You have gone past the green in two, 25 yards away from the green. In between you and the green is a medium sized tree 30 ft tall but wide enough to block your entire view of the green. In front of you is a small green side bunker. You cant play your usual chip shot because the tree is totally blocking you out.

Do you;

a) Play a bump and run underneath the branches hoping that the ball wont stop before the green. The upside is that this is a reasonably safe shot, the downside is that if you dont aim far enough away from the flag you bring the bunker into play, then hope that you can 2 putt or better from 30+ feet away to secure your par.

b) Open your sand iron and play a flop shot over the tree, straight over the bunker and aim at the flag. If you pull this off well you give yourself a chance at the birdie. If you skull it you are into the tree or worse through the green out the other side, if you dont give it enough juice you are in the bunker.


----------



## 373 (Jun 9, 2006)

My solution to the tree trouble could go either way depending on my lie. With a good lie, I'd hit the flop shot. With a buried lie in the rough or a bare lie, I'd have to punch it into the trap, knowing I'm I pretty good bunker player and usually get up and down.

Since the scenario suggests missing the green 25 YARDS past, (not 25 FEET), I'm going to presume I would be in rough and lean towards #2.

==============================================

Deinner just arrived... I'll post a new problem later...


----------



## blue3715 (Aug 29, 2006)

Off the tree, glance the rake, hit the cart path, deflect onto the green, roll into the hole (nothing but net).


----------



## 373 (Jun 9, 2006)

blue3715 said:


> Off the tree, glance the rake, hit the cart path, deflect onto the green, roll into the hole (nothing but net).


ROFL... That was the answer to my problem... Just like Jeopardy, what's the question? :dunno:


----------



## white_tiger_137 (Mar 23, 2006)

> Off the tree, glance the rake, hit the cart path, deflect onto the green, roll into the hole (nothing but net).


You, sir, are the best person to ever walk the face of the earth. You also now have the honor of being the first person to get quoted in my sig! :thumbsup:


----------



## blue3715 (Aug 29, 2006)

I'd like to thank the academy, my agent, my family, and not least my caddy, who conveniently dropped my bag in my opponents back swing.


----------



## 373 (Jun 9, 2006)

Your drive on the 5th hole is in the right rough laying 15 feet behind a good sized tree directly between you and the green. The green is 150 yards away.

Because of the large overhang, you realize you can't go over the tree. You have to hook or fade around it.

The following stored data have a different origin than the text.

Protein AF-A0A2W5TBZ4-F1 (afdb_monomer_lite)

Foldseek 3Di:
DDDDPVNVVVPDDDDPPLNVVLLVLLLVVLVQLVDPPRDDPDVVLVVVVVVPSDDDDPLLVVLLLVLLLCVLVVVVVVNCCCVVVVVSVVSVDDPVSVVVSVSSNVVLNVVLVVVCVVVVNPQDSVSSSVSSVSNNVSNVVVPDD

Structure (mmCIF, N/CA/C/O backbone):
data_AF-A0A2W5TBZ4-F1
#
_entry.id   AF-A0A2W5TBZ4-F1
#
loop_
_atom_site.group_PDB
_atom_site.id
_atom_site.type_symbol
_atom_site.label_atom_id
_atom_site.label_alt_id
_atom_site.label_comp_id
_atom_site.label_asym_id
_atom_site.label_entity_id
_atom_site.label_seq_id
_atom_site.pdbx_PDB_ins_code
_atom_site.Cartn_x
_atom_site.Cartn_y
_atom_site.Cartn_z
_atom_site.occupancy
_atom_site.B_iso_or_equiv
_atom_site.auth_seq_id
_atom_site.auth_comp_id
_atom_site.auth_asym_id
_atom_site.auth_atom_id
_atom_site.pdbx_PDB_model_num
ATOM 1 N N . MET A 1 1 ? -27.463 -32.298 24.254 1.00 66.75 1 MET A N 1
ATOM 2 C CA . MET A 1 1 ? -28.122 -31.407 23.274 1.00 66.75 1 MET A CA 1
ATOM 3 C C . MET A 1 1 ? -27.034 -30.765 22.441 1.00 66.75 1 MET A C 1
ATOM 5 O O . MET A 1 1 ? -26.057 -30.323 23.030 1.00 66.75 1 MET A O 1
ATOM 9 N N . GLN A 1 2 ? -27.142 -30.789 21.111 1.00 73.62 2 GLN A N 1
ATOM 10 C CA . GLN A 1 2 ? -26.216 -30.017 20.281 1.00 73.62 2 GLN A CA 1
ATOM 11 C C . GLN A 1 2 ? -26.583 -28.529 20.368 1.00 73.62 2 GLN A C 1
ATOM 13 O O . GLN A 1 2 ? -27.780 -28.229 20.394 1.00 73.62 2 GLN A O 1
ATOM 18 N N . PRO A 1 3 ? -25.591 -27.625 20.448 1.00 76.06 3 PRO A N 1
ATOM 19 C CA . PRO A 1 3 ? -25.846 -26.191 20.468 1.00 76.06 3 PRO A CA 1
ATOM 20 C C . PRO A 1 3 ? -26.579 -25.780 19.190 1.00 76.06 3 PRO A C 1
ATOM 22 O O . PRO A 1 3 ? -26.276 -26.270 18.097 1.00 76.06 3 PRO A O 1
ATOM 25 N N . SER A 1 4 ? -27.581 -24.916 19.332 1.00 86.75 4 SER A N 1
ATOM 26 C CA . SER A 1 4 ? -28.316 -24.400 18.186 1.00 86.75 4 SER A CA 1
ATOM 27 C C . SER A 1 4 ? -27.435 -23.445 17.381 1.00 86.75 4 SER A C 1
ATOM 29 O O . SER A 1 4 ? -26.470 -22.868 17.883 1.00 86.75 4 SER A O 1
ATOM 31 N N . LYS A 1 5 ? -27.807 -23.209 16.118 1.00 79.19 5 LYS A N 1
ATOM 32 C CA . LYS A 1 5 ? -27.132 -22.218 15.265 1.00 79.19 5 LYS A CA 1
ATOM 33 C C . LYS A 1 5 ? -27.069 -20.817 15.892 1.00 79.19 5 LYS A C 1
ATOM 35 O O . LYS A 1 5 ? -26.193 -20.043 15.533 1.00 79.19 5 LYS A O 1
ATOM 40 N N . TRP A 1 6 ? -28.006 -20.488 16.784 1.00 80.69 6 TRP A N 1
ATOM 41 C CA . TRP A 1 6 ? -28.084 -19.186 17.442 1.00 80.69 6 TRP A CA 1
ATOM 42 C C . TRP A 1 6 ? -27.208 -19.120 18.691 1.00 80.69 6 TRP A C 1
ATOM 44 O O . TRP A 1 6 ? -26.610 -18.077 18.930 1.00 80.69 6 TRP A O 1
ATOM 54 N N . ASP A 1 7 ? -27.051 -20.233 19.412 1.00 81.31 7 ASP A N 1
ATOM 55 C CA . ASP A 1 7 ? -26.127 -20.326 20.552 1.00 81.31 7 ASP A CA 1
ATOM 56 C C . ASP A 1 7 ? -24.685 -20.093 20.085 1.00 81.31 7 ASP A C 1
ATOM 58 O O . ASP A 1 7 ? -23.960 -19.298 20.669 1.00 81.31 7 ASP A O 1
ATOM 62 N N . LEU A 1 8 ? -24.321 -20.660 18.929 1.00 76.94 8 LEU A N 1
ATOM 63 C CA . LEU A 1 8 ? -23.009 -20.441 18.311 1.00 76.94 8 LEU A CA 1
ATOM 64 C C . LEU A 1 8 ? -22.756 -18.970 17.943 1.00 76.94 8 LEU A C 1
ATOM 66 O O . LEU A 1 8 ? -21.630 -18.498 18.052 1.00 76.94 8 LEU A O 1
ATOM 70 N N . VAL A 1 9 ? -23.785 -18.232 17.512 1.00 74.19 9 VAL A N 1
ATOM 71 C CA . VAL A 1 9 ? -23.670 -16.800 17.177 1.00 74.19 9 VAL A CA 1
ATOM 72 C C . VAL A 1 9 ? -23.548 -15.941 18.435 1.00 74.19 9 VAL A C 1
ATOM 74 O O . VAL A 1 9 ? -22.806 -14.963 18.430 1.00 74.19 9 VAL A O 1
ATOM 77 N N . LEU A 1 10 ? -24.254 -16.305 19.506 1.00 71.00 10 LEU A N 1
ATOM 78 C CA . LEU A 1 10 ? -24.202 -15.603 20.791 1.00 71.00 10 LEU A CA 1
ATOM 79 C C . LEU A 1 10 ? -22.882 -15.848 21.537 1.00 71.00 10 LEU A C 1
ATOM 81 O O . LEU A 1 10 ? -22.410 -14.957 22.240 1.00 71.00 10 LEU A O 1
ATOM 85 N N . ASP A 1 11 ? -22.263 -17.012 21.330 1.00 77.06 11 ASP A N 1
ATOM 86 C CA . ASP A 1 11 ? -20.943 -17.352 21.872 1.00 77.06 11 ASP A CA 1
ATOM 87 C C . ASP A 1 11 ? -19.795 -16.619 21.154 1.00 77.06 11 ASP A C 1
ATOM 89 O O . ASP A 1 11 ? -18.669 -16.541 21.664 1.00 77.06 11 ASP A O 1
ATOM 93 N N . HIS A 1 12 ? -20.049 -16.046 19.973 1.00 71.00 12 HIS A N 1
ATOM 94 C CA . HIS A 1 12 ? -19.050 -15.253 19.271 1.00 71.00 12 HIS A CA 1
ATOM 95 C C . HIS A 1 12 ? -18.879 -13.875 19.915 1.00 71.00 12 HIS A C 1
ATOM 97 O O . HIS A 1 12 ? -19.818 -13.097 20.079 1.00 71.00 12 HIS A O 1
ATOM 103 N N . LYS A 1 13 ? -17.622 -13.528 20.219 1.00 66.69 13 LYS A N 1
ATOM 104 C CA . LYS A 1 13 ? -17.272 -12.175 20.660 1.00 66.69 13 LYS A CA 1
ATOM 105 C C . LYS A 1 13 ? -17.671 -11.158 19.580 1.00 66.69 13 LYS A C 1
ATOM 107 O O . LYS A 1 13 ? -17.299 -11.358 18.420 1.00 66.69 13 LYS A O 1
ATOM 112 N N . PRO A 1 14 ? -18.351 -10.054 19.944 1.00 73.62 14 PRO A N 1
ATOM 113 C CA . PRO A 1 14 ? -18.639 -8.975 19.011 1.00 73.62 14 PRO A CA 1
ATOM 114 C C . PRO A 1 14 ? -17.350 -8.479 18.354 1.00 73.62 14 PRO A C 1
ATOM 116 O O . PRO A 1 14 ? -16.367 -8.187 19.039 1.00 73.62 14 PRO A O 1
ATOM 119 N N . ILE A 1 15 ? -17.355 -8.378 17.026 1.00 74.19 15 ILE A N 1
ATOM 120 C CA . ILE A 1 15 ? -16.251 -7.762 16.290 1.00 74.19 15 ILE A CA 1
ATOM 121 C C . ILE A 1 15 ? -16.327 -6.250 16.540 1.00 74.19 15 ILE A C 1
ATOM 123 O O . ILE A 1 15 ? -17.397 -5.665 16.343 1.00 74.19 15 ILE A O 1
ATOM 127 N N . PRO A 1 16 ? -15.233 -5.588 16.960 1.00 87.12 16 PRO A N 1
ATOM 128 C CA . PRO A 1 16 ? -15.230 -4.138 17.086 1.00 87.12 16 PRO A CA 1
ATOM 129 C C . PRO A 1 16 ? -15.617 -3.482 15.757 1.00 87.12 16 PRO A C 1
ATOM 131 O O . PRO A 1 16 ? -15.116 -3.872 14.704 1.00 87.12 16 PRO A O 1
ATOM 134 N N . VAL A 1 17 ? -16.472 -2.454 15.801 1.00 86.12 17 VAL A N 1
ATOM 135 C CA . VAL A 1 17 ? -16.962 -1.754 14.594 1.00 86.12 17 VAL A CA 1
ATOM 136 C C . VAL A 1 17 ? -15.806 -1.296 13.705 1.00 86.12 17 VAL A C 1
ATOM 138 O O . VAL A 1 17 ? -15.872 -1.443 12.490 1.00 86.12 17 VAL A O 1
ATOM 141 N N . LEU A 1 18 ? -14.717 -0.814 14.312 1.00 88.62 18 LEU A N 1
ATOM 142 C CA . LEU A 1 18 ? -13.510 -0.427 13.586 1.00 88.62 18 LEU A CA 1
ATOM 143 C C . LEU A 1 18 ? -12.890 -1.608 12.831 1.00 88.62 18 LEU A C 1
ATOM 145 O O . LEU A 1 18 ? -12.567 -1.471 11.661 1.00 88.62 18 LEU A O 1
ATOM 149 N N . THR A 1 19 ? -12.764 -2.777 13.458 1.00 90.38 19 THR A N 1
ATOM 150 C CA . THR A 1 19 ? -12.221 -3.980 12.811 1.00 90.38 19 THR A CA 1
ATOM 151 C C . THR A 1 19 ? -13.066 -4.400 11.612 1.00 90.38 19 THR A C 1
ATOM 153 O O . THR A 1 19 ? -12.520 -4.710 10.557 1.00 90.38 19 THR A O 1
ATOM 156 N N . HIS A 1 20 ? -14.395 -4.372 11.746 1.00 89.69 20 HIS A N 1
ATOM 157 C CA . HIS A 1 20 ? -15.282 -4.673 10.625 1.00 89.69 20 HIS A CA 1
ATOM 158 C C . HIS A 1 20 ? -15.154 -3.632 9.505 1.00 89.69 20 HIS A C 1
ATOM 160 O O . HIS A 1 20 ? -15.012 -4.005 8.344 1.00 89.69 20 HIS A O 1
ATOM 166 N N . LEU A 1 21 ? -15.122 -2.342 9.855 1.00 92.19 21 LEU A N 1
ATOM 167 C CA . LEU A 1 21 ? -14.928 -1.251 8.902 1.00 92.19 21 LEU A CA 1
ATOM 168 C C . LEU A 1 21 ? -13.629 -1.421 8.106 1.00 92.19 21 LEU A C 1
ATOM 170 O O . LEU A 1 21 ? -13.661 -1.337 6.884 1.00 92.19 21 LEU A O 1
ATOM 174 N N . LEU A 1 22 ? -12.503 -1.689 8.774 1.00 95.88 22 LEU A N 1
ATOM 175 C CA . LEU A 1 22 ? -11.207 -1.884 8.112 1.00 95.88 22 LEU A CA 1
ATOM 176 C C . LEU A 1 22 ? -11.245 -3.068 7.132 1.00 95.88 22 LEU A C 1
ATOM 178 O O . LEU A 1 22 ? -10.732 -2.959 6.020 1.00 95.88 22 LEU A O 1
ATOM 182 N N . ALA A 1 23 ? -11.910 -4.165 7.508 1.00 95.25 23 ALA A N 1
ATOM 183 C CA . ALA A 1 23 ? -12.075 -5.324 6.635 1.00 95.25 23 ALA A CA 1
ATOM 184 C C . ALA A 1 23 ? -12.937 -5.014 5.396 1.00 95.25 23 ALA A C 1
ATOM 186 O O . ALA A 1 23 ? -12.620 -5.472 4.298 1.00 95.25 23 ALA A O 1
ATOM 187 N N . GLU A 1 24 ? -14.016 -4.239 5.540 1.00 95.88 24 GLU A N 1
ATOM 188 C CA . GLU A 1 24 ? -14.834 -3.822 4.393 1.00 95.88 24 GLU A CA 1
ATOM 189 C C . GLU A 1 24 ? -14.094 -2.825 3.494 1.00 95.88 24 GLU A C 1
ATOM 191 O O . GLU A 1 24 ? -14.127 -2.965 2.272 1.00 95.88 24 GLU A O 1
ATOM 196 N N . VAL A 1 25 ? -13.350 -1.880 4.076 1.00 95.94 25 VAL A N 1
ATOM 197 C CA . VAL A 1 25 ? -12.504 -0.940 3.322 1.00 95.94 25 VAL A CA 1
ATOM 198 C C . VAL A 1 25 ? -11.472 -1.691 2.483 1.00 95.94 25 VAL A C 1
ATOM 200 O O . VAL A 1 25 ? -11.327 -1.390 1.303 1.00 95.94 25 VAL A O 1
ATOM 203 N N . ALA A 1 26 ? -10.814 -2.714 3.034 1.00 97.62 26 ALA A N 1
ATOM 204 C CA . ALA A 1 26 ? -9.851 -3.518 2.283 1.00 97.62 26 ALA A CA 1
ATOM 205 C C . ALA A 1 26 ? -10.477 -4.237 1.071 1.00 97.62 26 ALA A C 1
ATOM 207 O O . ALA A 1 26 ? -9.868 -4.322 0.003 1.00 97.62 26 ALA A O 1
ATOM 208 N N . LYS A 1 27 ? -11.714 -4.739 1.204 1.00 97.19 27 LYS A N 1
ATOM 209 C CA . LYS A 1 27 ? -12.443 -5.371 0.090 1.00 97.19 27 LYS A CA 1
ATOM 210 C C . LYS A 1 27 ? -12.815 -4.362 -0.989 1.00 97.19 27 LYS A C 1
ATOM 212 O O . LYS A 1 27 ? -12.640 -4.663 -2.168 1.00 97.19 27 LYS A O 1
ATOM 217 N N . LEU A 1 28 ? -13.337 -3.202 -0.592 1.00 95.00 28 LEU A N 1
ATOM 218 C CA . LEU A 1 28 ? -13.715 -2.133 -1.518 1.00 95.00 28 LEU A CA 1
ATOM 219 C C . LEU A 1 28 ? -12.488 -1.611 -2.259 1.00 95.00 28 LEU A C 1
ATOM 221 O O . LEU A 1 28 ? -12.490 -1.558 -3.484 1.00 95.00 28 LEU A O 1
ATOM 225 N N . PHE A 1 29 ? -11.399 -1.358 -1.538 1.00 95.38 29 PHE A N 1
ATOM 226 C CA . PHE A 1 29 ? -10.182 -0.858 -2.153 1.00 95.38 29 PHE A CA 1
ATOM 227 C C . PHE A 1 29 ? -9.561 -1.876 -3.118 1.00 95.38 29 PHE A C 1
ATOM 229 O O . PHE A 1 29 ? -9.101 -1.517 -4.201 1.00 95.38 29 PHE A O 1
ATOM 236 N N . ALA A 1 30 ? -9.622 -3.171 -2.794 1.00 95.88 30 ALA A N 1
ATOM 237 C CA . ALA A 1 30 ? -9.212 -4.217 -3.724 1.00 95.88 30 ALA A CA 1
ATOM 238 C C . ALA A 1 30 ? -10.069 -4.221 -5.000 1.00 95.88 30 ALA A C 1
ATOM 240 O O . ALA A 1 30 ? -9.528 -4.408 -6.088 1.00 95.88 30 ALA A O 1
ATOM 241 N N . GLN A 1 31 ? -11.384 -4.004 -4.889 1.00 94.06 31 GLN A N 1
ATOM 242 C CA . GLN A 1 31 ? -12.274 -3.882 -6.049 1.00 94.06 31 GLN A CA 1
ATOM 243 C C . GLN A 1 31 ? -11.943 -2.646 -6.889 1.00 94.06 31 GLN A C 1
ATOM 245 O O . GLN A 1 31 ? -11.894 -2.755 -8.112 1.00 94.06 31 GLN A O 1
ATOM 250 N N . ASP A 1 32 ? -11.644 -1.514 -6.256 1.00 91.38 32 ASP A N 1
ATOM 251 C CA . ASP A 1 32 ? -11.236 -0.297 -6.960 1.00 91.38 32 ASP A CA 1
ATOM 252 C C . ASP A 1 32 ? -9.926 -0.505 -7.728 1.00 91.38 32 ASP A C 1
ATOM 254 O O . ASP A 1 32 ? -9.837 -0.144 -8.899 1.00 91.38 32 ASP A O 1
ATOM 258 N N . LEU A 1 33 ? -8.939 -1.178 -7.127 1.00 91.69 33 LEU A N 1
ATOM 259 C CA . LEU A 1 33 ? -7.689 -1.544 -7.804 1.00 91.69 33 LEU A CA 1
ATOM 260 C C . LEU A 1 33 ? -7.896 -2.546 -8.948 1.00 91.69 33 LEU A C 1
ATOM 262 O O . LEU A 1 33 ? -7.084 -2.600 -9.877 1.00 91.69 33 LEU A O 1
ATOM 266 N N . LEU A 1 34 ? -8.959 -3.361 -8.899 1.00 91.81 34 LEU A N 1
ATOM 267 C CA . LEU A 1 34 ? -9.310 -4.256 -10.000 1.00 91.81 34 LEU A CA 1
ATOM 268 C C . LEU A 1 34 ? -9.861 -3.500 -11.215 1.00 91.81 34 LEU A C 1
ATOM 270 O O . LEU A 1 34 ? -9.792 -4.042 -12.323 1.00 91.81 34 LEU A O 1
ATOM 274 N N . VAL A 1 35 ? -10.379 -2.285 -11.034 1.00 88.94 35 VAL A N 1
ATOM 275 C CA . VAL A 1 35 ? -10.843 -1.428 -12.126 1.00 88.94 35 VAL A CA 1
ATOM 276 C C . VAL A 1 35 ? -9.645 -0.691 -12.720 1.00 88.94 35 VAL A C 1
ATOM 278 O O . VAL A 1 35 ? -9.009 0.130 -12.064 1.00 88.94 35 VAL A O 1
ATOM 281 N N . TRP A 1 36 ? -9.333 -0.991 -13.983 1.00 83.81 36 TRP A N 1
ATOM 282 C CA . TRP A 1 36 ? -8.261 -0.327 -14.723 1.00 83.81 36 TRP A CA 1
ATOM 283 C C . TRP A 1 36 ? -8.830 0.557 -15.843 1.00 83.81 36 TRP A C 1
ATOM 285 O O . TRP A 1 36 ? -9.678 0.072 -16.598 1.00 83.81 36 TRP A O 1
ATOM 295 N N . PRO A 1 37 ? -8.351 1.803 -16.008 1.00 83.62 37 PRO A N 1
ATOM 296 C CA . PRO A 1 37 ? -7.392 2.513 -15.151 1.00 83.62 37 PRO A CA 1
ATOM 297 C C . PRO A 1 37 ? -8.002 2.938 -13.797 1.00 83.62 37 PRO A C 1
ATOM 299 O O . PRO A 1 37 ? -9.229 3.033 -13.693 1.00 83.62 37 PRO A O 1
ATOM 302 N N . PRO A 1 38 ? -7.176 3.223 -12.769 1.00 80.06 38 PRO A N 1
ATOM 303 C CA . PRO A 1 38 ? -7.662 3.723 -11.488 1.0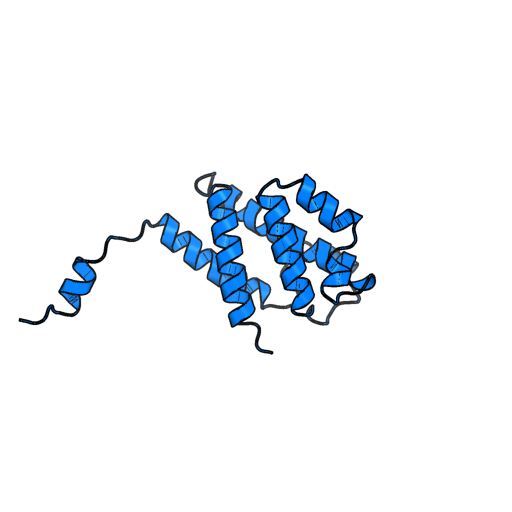0 80.06 38 PR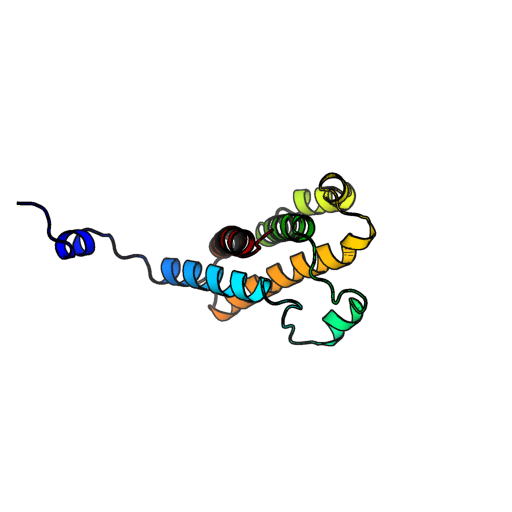O A CA 1
ATOM 304 C C . PRO A 1 38 ? -8.408 5.041 -11.689 1.00 80.06 38 PRO A C 1
ATOM 306 O O . PRO A 1 38 ? -8.001 5.880 -12.494 1.00 80.06 38 PRO A O 1
ATOM 309 N N . LYS A 1 39 ? -9.492 5.251 -10.943 1.00 75.81 39 LYS A N 1
ATOM 310 C CA . LYS A 1 39 ? -10.208 6.529 -10.956 1.00 75.81 39 LYS A CA 1
ATOM 311 C C . LYS A 1 39 ? -9.402 7.545 -10.149 1.00 75.81 39 LYS A C 1
ATOM 313 O O . LYS A 1 39 ? -9.386 7.476 -8.926 1.00 75.81 39 LYS A O 1
ATOM 318 N N . VAL A 1 40 ? -8.729 8.468 -10.829 1.00 73.75 40 VAL A N 1
ATOM 319 C CA . VAL A 1 40 ? -8.045 9.602 -10.189 1.00 73.75 40 VAL A CA 1
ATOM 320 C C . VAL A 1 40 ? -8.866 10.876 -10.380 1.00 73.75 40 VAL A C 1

Off the left rough is OB. To your right is water. Which way do you go?


----------



## fitz-uk (Apr 28, 2006)

DennisM said:


> Your drive on the 5th hole is in the right rough laying 15 feet behind a good sized tree directly between you and the green. The green is 150 yards away.
> 
> Because of the large overhang, you realize you can't go over the tree. You have to hook or fade around it.
> 
> Off the left rough is OB. To your right is water. Which way do you go?


If it was me, I would take a 4 iron and cut a punch shot underneath the tree. As long as the ball moves forward and stays in play thats good enough for me.


----------



## blue3715 (Aug 29, 2006)

DennisM said:


> Your drive on the 5th hole is in the right rough laying 15 feet behind a good sized tree directly between you and the green. The green is 150 yards away.
> 
> Because of the large overhang, you realize you can't go over the tree. You have to hook or fade around it.
> 
> Off the left rough is OB. To your right is water. Which way do you go?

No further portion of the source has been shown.